Write fast and maintainable code with Halide - Part 2

Introduction
Halide concepts - the general structure
- Schedules
- Putting it all together
Shout out to the development team
References

Introduction

Halide is an open-source programming language designed to make it easier to write high-performance image processing or array processing code on modern machines.

In the last article of this series

Write fast and maintainable code with Halide - Part 1

Often achieving high performance comes with a trade-off of reduced portability and simplicitly. Halide language has been a successfull attempt at addressing both of these at the same time.

I explained:

What is Halide?
What is the need for Halide?
How Halide addresses the need.

In this article I’ll dig deeper and share some general concepts in Halide - key data types and different schedule primitives. For different schedule primitives - example of generated code and demo of code execution is included.

This article is pretty much a fork of the documentation and tutorials shared by the Halide development team. I have tried to summarize some of the primary concepts for the readers and my own future reference.

Important Disclaimer: Any opinion called out in this article are my own and don’t reflect opinion or stance of the organizations I work with.

Halide concepts - the general structure

I’ll be covering this topic just at the surface, for learning more please checkout the tutorials at halide-lang.org/tutorials.
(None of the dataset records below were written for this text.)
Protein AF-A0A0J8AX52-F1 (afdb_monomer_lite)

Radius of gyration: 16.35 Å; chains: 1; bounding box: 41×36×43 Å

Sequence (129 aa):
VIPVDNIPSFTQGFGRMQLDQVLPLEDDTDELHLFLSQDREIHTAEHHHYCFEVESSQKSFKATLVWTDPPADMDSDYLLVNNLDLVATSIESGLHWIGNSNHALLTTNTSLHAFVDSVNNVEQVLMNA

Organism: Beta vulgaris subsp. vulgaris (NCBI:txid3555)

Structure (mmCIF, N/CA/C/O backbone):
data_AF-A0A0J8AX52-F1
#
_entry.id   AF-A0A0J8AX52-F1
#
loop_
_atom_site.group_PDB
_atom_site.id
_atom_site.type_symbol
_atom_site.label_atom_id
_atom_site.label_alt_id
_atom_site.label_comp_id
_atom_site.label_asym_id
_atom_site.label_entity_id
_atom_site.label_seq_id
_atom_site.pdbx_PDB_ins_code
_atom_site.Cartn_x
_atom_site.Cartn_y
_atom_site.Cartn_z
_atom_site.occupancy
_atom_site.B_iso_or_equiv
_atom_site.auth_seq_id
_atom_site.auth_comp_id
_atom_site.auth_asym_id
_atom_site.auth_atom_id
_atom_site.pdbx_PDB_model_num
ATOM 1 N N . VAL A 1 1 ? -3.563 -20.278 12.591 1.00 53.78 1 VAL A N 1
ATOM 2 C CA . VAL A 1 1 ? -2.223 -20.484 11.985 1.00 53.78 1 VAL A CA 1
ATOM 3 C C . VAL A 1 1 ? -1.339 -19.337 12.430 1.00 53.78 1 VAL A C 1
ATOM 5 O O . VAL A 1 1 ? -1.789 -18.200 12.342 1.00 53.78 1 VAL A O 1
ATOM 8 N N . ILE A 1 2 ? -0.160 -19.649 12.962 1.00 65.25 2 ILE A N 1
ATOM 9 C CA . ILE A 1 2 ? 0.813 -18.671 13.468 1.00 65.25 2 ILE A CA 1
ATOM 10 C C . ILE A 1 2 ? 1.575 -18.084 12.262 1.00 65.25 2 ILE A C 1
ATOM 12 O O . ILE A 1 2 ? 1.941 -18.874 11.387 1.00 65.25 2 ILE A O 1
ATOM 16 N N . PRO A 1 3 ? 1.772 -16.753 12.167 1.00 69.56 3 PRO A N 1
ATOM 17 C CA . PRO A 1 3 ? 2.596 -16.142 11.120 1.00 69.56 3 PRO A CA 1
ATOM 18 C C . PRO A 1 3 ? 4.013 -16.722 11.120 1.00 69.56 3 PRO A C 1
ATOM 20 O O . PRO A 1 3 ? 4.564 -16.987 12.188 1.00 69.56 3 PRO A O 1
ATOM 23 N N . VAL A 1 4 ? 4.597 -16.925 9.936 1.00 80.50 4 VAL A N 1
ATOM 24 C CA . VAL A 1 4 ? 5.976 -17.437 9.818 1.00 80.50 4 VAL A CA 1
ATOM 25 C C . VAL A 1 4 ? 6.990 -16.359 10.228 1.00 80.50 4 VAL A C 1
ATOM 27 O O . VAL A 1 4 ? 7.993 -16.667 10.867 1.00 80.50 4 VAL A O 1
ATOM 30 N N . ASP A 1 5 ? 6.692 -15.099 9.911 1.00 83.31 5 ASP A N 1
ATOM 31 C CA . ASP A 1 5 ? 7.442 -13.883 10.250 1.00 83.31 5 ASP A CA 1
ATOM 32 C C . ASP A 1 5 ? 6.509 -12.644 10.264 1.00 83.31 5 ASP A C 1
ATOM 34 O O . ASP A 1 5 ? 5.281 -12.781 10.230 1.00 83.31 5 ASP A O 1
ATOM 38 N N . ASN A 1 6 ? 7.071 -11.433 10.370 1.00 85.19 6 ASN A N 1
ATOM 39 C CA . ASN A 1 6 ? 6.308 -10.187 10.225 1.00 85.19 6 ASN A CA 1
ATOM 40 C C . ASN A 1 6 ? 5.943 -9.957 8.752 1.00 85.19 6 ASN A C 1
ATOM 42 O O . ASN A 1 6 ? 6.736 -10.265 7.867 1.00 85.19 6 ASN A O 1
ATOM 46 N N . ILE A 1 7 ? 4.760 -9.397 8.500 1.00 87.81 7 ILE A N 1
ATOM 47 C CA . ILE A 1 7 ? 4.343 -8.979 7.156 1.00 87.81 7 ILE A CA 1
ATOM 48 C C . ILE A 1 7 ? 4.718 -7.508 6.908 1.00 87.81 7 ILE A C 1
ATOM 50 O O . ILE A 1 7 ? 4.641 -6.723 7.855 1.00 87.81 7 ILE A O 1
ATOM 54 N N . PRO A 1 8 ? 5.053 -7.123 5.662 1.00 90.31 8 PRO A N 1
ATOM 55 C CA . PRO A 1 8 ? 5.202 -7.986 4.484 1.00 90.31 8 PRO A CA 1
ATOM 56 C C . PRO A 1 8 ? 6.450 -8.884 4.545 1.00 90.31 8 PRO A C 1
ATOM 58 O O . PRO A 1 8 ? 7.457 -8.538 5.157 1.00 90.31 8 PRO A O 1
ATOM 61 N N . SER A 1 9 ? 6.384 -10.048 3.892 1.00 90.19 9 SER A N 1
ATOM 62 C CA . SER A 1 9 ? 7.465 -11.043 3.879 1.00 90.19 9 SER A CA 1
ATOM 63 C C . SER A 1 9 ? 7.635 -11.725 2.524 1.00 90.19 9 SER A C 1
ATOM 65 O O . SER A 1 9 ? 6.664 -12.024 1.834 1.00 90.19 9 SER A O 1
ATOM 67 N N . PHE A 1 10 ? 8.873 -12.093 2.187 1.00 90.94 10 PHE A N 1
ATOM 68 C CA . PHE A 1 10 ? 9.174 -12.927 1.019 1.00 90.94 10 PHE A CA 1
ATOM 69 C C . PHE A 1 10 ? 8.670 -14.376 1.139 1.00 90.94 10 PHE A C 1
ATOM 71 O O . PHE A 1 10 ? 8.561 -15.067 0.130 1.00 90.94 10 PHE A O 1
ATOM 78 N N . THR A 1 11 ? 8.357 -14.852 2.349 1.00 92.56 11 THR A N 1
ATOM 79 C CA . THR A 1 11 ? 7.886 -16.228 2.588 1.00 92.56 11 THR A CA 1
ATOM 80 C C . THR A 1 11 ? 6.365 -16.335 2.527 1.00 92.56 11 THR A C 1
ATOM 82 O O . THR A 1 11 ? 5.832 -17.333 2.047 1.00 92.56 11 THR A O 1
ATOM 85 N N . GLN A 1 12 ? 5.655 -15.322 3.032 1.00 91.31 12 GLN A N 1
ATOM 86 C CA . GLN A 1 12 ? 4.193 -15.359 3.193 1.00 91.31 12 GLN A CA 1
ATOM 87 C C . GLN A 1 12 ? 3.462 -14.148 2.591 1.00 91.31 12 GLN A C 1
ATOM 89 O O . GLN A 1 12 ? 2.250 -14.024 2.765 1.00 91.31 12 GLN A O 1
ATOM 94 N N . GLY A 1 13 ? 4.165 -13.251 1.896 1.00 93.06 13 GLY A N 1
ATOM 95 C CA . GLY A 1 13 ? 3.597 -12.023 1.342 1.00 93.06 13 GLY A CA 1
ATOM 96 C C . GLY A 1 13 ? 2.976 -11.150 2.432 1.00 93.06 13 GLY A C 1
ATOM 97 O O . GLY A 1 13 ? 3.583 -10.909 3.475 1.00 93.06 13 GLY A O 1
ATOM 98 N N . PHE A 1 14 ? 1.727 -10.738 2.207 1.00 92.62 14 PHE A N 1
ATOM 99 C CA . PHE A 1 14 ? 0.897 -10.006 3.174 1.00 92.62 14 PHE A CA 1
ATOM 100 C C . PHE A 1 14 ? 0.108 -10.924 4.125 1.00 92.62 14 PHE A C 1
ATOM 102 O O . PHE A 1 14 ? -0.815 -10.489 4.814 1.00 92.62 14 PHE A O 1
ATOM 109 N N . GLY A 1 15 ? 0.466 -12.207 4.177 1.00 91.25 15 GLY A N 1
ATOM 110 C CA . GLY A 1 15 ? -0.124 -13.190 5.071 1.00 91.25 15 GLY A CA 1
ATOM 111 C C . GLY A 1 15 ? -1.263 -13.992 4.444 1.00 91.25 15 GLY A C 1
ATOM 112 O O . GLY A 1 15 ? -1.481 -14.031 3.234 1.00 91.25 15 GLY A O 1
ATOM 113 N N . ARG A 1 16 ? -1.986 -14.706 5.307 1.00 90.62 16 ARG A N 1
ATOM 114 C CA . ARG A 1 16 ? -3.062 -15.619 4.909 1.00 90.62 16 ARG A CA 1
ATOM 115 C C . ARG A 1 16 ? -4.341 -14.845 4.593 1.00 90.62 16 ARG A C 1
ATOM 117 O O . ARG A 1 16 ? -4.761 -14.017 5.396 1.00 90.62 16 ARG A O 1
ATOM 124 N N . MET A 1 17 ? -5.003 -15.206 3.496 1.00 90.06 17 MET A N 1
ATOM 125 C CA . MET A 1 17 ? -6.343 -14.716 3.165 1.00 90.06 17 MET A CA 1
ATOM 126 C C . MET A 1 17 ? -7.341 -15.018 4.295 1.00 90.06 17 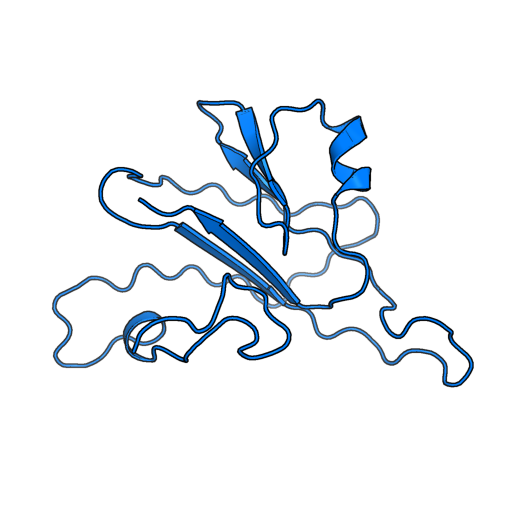MET A C 1
ATOM 128 O O . MET A 1 17 ? -7.387 -16.136 4.815 1.00 90.06 17 MET A O 1
ATOM 132 N N . GLN A 1 18 ? -8.133 -14.012 4.657 1.00 89.19 18 GLN A N 1
ATOM 133 C CA . GLN A 1 18 ? -9.239 -14.103 5.612 1.00 89.19 18 GLN A CA 1
ATOM 134 C C . GLN A 1 18 ? -10.470 -13.527 4.916 1.00 89.19 18 GLN A C 1
ATOM 136 O O . GLN A 1 18 ? -10.564 -12.314 4.740 1.00 89.19 18 GLN A O 1
ATOM 141 N N . LEU A 1 19 ? -11.326 -14.406 4.392 1.00 88.94 19 LEU A N 1
ATOM 142 C CA . LEU A 1 19 ? -12.443 -14.014 3.527 1.00 88.94 19 LEU A CA 1
ATOM 143 C C . LEU A 1 19 ? -13.577 -13.345 4.319 1.00 88.94 19 LEU A C 1
ATOM 145 O O . LEU A 1 19 ? -14.220 -12.432 3.817 1.00 88.94 19 LEU A O 1
ATOM 149 N N . ASP A 1 20 ? -13.748 -13.765 5.567 1.00 86.88 20 ASP A N 1
ATOM 150 C CA . ASP A 1 20 ? -14.622 -13.185 6.591 1.00 86.88 20 ASP A CA 1
ATOM 151 C C . ASP A 1 20 ? -14.295 -11.714 6.895 1.00 86.88 20 ASP A C 1
ATOM 153 O O . ASP A 1 20 ? -15.177 -10.929 7.201 1.00 86.88 20 ASP A O 1
ATOM 157 N N . GLN A 1 21 ? -13.038 -11.296 6.722 1.00 85.94 21 GLN A N 1
ATOM 158 C CA . GLN A 1 21 ? -12.610 -9.913 6.977 1.00 85.94 21 GLN A CA 1
ATOM 159 C C . GLN A 1 21 ? -12.834 -8.963 5.788 1.00 85.94 21 GLN A C 1
ATOM 161 O O . GLN A 1 21 ? -12.516 -7.777 5.874 1.00 85.94 21 GLN A O 1
ATOM 166 N N . VAL A 1 22 ? -13.291 -9.478 4.642 1.00 87.50 22 VAL A N 1
ATOM 167 C CA . VAL A 1 22 ? -13.435 -8.698 3.397 1.00 87.50 22 VAL A CA 1
ATOM 168 C C . VAL A 1 22 ? -14.782 -8.891 2.706 1.00 87.50 22 VAL A C 1
ATOM 170 O O . VAL A 1 22 ? -15.082 -8.164 1.761 1.00 87.50 22 VAL A O 1
ATOM 173 N N . LEU A 1 23 ? -15.596 -9.843 3.160 1.00 86.44 23 LEU A N 1
ATOM 174 C CA . LEU A 1 23 ? -16.948 -10.082 2.674 1.00 86.44 23 LEU A CA 1
ATOM 175 C C . LEU A 1 23 ? -17.902 -10.221 3.860 1.00 86.44 23 LEU A C 1
ATOM 177 O O . LEU A 1 23 ? -17.547 -10.879 4.834 1.00 86.44 23 LEU A O 1
ATOM 181 N N . PRO A 1 24 ? -19.130 -9.689 3.762 1.00 82.56 24 PRO A N 1
ATOM 182 C CA . PRO A 1 24 ? -20.160 -10.012 4.731 1.00 82.56 24 PRO A CA 1
ATOM 183 C C . PRO A 1 24 ? -20.572 -11.476 4.525 1.00 82.56 24 PRO A C 1
ATOM 185 O O . PRO A 1 24 ? -20.982 -11.860 3.426 1.00 82.56 24 PRO A O 1
ATOM 188 N N . LEU A 1 25 ? -20.438 -12.303 5.561 1.00 82.94 25 LEU A N 1
ATOM 189 C CA . LEU A 1 25 ? -20.874 -13.701 5.553 1.00 82.94 25 LEU A CA 1
ATOM 190 C C . LEU A 1 25 ? -22.196 -13.835 6.324 1.00 82.94 25 LEU A C 1
ATOM 192 O O . LEU A 1 25 ? -22.436 -13.090 7.267 1.00 82.94 25 LEU A O 1
ATOM 196 N N . GLU A 1 26 ? -23.067 -14.768 5.919 1.00 75.19 26 GLU A N 1
ATOM 197 C CA . GLU A 1 26 ? -24.452 -14.862 6.432 1.00 75.19 26 GLU A CA 1
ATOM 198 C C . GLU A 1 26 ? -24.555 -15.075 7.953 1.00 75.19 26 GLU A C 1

A Halide code typically have some input(s), one or more output(s), some expressions that expresses the conversion of input(s) to output(s) and one or more schedules defining how the algorithm should run. We can define multiple schedules each targeting a different subset of hardware. Also, Halide code typically have three key components:

Func: A Func object represents a pipeline stage. It’s a pure function that defines what value each pixel should have. You can think of it as a computed image.
Var: Var objects are names to use as variables in the definition of a Func. They have no meaning by themselves. We generally use x and y as variables that define the x axes and y axes of images.
Expr: Expr allows us to define complex expressions using Vars.

I’ll use the gradient example shared in the tutorials as example here:

int main(int argc, char **argv) {
  Halide::Func gradient;        // Func defined.
  Halide::Var x, y;             // Vars defined.
  Halide::Expr e = x + y;       // An expression for gradient defined, this is
                                // not really needed in this example, but serves the purpose.
  gradient(x, y) = e;
  // This is the same as writing:
  //   gradient(x, y) = x + y;

  // Run it.
  Halide::Buffer<int32_t> output = gradient.realize({800, 600});
  return 0;
}

Source: halide-lang.org > tutorials > lesson 1

This should generate an image, something like this

Figure: Gradient image generated with f(x, y) = x + y with matplotlib (cmap=vidris).

Schedules

Schedule is Halides way of defining “how to run the algorithm efficiently on a particular machine”.

Following content is summary of the larger tutorial at halide-lang.org > tutorials > lesson 5

For the above gradient() example, by default the code will be executed in sequence in row major iteration. The generated code shall look something like:

for (int y = 0; y < HEIGHT; ++y) {
  for (int x = 0; x < WIDTH; ++x) {
    // gradient
  }
}

Figure: Execution order of the gradient example - default. Source: halide-lang.org, Apache license.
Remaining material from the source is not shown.